Aedive exige concreción urgente del Plan Auto+ y cuestiona decisiones de la DGT

M. M.

La entidad más relevante en el ámbito de la electromovilidad, Aedive (Asociación Empresarial para el Desarrollo e Impulso de la Movilidad Eléctrica), expresa en un comunicado su preocupación por la situación de incertidumbre que atraviesa el sector del vehículo eléctrico en España, pese a los datos positivos de matriculaciones registrados en el mes de enero.

El incremento de matrículas en el primer mes de 2026 no responde, según la asociación, a un repunte real de la demanda, sino a operaciones comerciales cerradas a finales del año pasado. Por el contrario, las nuevas ventas se han ralentizado de forma significativa, dice, como consecuencia directa de la falta de certidumbre regulatoria y fiscal.

Uno de los principales factores que están afectando al mercado es la no aprobación en el Congreso del descuento del 15% en el IRPF para la compra de vehículos eléctricos, una medida que se juzga clave para incentivar la demanda y cuya supresión “traslada un mensaje de inestabilidad al consumidor, que retrasa o paraliza sus decisiones de compra”.

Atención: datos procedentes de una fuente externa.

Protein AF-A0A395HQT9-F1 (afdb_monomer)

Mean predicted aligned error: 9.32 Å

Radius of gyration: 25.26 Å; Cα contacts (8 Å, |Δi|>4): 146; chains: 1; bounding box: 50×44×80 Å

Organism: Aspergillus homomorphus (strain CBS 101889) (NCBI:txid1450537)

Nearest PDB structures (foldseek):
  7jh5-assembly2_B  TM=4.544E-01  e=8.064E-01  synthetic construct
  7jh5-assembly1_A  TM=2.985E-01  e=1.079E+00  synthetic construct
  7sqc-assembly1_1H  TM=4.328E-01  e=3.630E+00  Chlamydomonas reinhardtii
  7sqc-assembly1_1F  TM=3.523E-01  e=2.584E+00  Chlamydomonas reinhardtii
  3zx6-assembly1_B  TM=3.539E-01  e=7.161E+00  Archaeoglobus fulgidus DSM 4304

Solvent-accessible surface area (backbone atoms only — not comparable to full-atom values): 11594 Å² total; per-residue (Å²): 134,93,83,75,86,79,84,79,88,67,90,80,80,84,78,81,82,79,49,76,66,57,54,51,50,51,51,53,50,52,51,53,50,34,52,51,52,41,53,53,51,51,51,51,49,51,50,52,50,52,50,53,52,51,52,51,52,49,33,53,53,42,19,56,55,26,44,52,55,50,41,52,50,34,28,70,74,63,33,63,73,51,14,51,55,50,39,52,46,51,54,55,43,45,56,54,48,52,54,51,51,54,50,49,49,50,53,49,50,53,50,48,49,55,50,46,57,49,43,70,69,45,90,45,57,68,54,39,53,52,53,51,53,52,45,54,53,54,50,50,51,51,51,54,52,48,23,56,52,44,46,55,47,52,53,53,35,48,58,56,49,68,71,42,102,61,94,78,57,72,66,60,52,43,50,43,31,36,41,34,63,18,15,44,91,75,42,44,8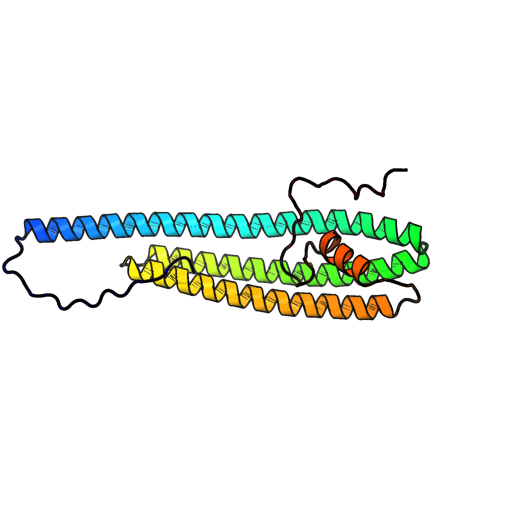9,27,86,66,65,97,81,67,85,65,76,66,94,81,78,66,135

Foldseek 3Di:
DPDDDDDPDDDDDDDDDDDPVNVVVVVVVQVVVLVVLLVVLLVVLVVVLVVLVVLLVLQVVLQVVLLVVQLVVLCVPVNPVLSVQLSVLLVVLQVVLNVLSVVLSVVLNVLSVVLNVQSVVDPHSVSNSVSVVVSVVVNVVSQVVSLVSNVVSLVVSVVSSVVRPDDDDPVNSQVSCCRNRCAHPSRDHHSDPPPPPDDPPVPDD

Sequence (205 aa):
RFYRIISNDRPQEQPAGVSAAESAAALKQSQMLLESTRQTALYTLTLCRNVIAILELTRLRKSRVGLLYWIEFWDQYYGRRFGRALAAQITYALGRVDGLFRAVASELHALTQRVVDAVTEATTETEILQLLERMEDEVGVRRRRRRKKAQSILNKMRASLEAIPVRVNDELLDDLKRGVFALDIYCDYYPGDPINQDPPPDWTD

Structure (mmCIF, N/CA/C/O backbone):
data_AF-A0A395HQT9-F1
#
_entry.id   AF-A0A395HQT9-F1
#
loop_
_atom_site.group_PDB
_atom_site.id
_atom_site.type_symbol
_atom_site.label_atom_id
_atom_site.label_alt_id
_atom_site.label_comp_id
_atom_site.label_asym_id
_atom_site.label_entity_id
_atom_site.label_seq_id
_atom_site.pdbx_PDB_ins_code
_atom_site.Cartn_x
_atom_site.Cartn_y
_atom_site.Cartn_z
_atom_site.occupancy
_atom_site.B_iso_or_equiv
_atom_site.auth_seq_id
_atom_site.auth_comp_id
_atom_site.auth_asym_id
_atom_site.auth_atom_id
_atom_site.pdbx_PDB_model_num
ATOM 1 N N . ARG A 1 1 ? 4.810 -3.935 20.546 1.00 43.38 1 ARG A N 1
ATOM 2 C CA . ARG A 1 1 ? 3.619 -4.639 21.070 1.00 43.38 1 ARG A CA 1
ATOM 3 C C . ARG A 1 1 ? 2.977 -3.729 22.095 1.00 43.38 1 ARG A C 1
ATOM 5 O O . ARG A 1 1 ? 3.602 -3.494 23.120 1.00 43.38 1 ARG A O 1
ATOM 12 N N . PHE A 1 2 ? 1.821 -3.160 21.764 1.00 43.88 2 PHE A N 1
ATOM 13 C CA . PHE A 1 2 ? 1.158 -2.138 22.585 1.00 43.88 2 PHE A CA 1
ATOM 14 C C . PHE A 1 2 ? 0.163 -2.720 23.596 1.00 43.88 2 PHE A C 1
ATOM 16 O O . PHE A 1 2 ? -0.081 -2.101 24.624 1.00 43.88 2 PHE A O 1
ATOM 23 N N . TYR A 1 3 ? -0.324 -3.940 23.367 1.00 44.75 3 TYR A N 1
ATOM 24 C CA . TYR A 1 3 ? -1.252 -4.628 24.260 1.00 44.75 3 TYR A CA 1
ATOM 25 C C . TYR A 1 3 ? -0.580 -5.907 24.757 1.00 44.75 3 TYR A C 1
ATOM 27 O O . TYR A 1 3 ? -0.528 -6.909 24.052 1.00 44.75 3 TYR A O 1
ATOM 35 N N . ARG A 1 4 ? 0.049 -5.856 25.935 1.00 48.41 4 ARG A N 1
ATOM 36 C CA . ARG A 1 4 ? 0.619 -7.044 26.582 1.00 48.41 4 ARG A CA 1
ATOM 37 C C . ARG A 1 4 ? -0.181 -7.318 27.844 1.00 48.41 4 ARG A C 1
ATOM 39 O O . ARG A 1 4 ? -0.096 -6.551 28.797 1.00 48.41 4 ARG A O 1
ATOM 46 N N . ILE A 1 5 ? -0.941 -8.407 27.833 1.00 51.03 5 ILE A N 1
ATOM 47 C CA . ILE A 1 5 ? -1.635 -8.907 29.018 1.00 51.03 5 ILE A CA 1
ATOM 48 C C . ILE A 1 5 ? -0.565 -9.436 29.982 1.00 51.03 5 ILE A C 1
ATOM 50 O O . ILE A 1 5 ? 0.202 -10.337 29.638 1.00 51.03 5 ILE A O 1
ATOM 54 N N . ILE A 1 6 ? -0.472 -8.829 31.166 1.00 50.91 6 ILE A N 1
ATOM 55 C CA . ILE A 1 6 ? 0.299 -9.370 32.286 1.00 50.91 6 ILE A CA 1
ATOM 56 C C . ILE A 1 6 ? -0.632 -10.339 33.010 1.00 50.91 6 ILE A C 1
ATOM 58 O O . ILE A 1 6 ? -1.555 -9.917 33.705 1.00 50.91 6 ILE A O 1
ATOM 62 N N . SER A 1 7 ? -0.411 -11.635 32.817 1.00 45.47 7 SER A N 1
ATOM 63 C CA . SER A 1 7 ? -1.099 -12.687 33.562 1.00 45.47 7 SER A CA 1
ATOM 64 C C . SER A 1 7 ? -0.573 -12.688 35.000 1.00 45.47 7 SER A C 1
ATOM 66 O O . SER A 1 7 ? 0.511 -13.203 35.267 1.00 45.47 7 SER A O 1
ATOM 68 N N . ASN A 1 8 ? -1.305 -12.068 35.924 1.00 39.03 8 ASN A N 1
ATOM 69 C CA . ASN A 1 8 ? -1.057 -12.214 37.356 1.00 39.03 8 ASN A CA 1
ATOM 70 C C . ASN A 1 8 ? -1.847 -13.425 37.868 1.00 39.03 8 ASN A C 1
ATOM 72 O O . ASN A 1 8 ? -2.977 -13.280 38.326 1.00 39.03 8 ASN A O 1
ATOM 76 N N . ASP A 1 9 ? -1.238 -14.609 37.812 1.00 42.00 9 ASP A N 1
ATOM 77 C CA . ASP A 1 9 ? -1.709 -15.767 38.575 1.00 42.00 9 ASP A CA 1
ATOM 78 C C . ASP A 1 9 ? -1.311 -15.579 40.045 1.00 42.00 9 ASP A C 1
ATOM 80 O O . ASP A 1 9 ? -0.165 -15.806 40.444 1.00 42.00 9 ASP A O 1
ATOM 84 N N . ARG A 1 10 ? -2.265 -15.138 40.870 1.00 40.66 10 ARG A N 1
ATOM 85 C CA . ARG A 1 10 ? -2.210 -15.307 42.327 1.00 40.66 10 ARG A CA 1
ATOM 86 C C . ARG A 1 10 ? -3.415 -16.140 42.776 1.00 40.66 10 ARG A C 1
ATOM 88 O O . ARG A 1 10 ? -4.530 -15.818 42.370 1.00 40.66 10 ARG A O 1
ATOM 95 N N . PRO A 1 11 ? -3.223 -17.164 43.627 1.00 44.66 11 PRO A N 1
ATOM 96 C CA . PRO A 1 11 ? -4.338 -17.896 44.214 1.00 44.66 11 PRO A CA 1
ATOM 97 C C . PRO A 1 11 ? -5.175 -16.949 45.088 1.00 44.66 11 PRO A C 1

Desde Aedive se recuerda que una situación similar ya se produjo entre enero y abril de 2025, cuando las ayudas del programa Moves III quedaron temporalmente bloqueadas y se generó una caída notable del mercado.

La entidad reclama por tanto la restauración urgente del incentivo fiscal del 15% en el IRPF, así como su aplicación con carácter retroactivo “para no penalizar a quienes han apostado por la movilidad eléctrica en un escenario de transición normativa”.

Exige también que se concrete el Plan Auto+, parte del Plan España Auto 2030, especialmente en lo relativo a los 400 millones de euros previstos para ayudas en 2026.

A día de hoy se desconocen cuestiones fundamentales para el sector, como el modelo de gestión de las ayudas -estatal o a través de las comunidades autónomas-, su retroactividad, el reparto territorial de los fondos, la posible introducción de criterios vinculados a la huella de carbono y el impacto de dichos criterios en fabricantes, modelos y tecnologías disponibles.

“La falta de claridad en estos aspectos está generando un efecto de espera que afecta a fabricantes, distribuidores, operadores de renting, empresas de servicios y usuarios finales”, leemos en la nota.

La asociación constata, además, una insuficiente coordinación entre los distintos ministerios con competencias en movilidad eléctrica, “lo que dificulta un abordaje integral de los retos del sector”. Advierte también que la falta de concreción y continuidad en las políticas de apoyo pone en riesgo el cumplimiento de los objetivos establecidos por el Gobierno en el PNIEC, que fija en 5,5 millones los vehículos eléctricos en circulación en 2030.

“Sin un marco regulatorio estable, previsible y coordinado, el ritmo de adopción necesario para alcanzar este objetivo se verá seriamente comprometido”, explicita.

Mensajes en la dirección equivocada

Aedive también muestra su inquietud ante determinados anuncios y posicionamientos recientes de la Dirección General de Tráfico (DGT), dependiente del Ministerio del Interior. Se refiere, por un lado, a la restricción del uso de carriles Bus-VAO para vehículos eléctricos con un solo ocupante y, por otro, a las palabras de Pere Navarro acerca de un modelo urbano en el que no se contemple el vehículo particular, incluso siendo eléctrico.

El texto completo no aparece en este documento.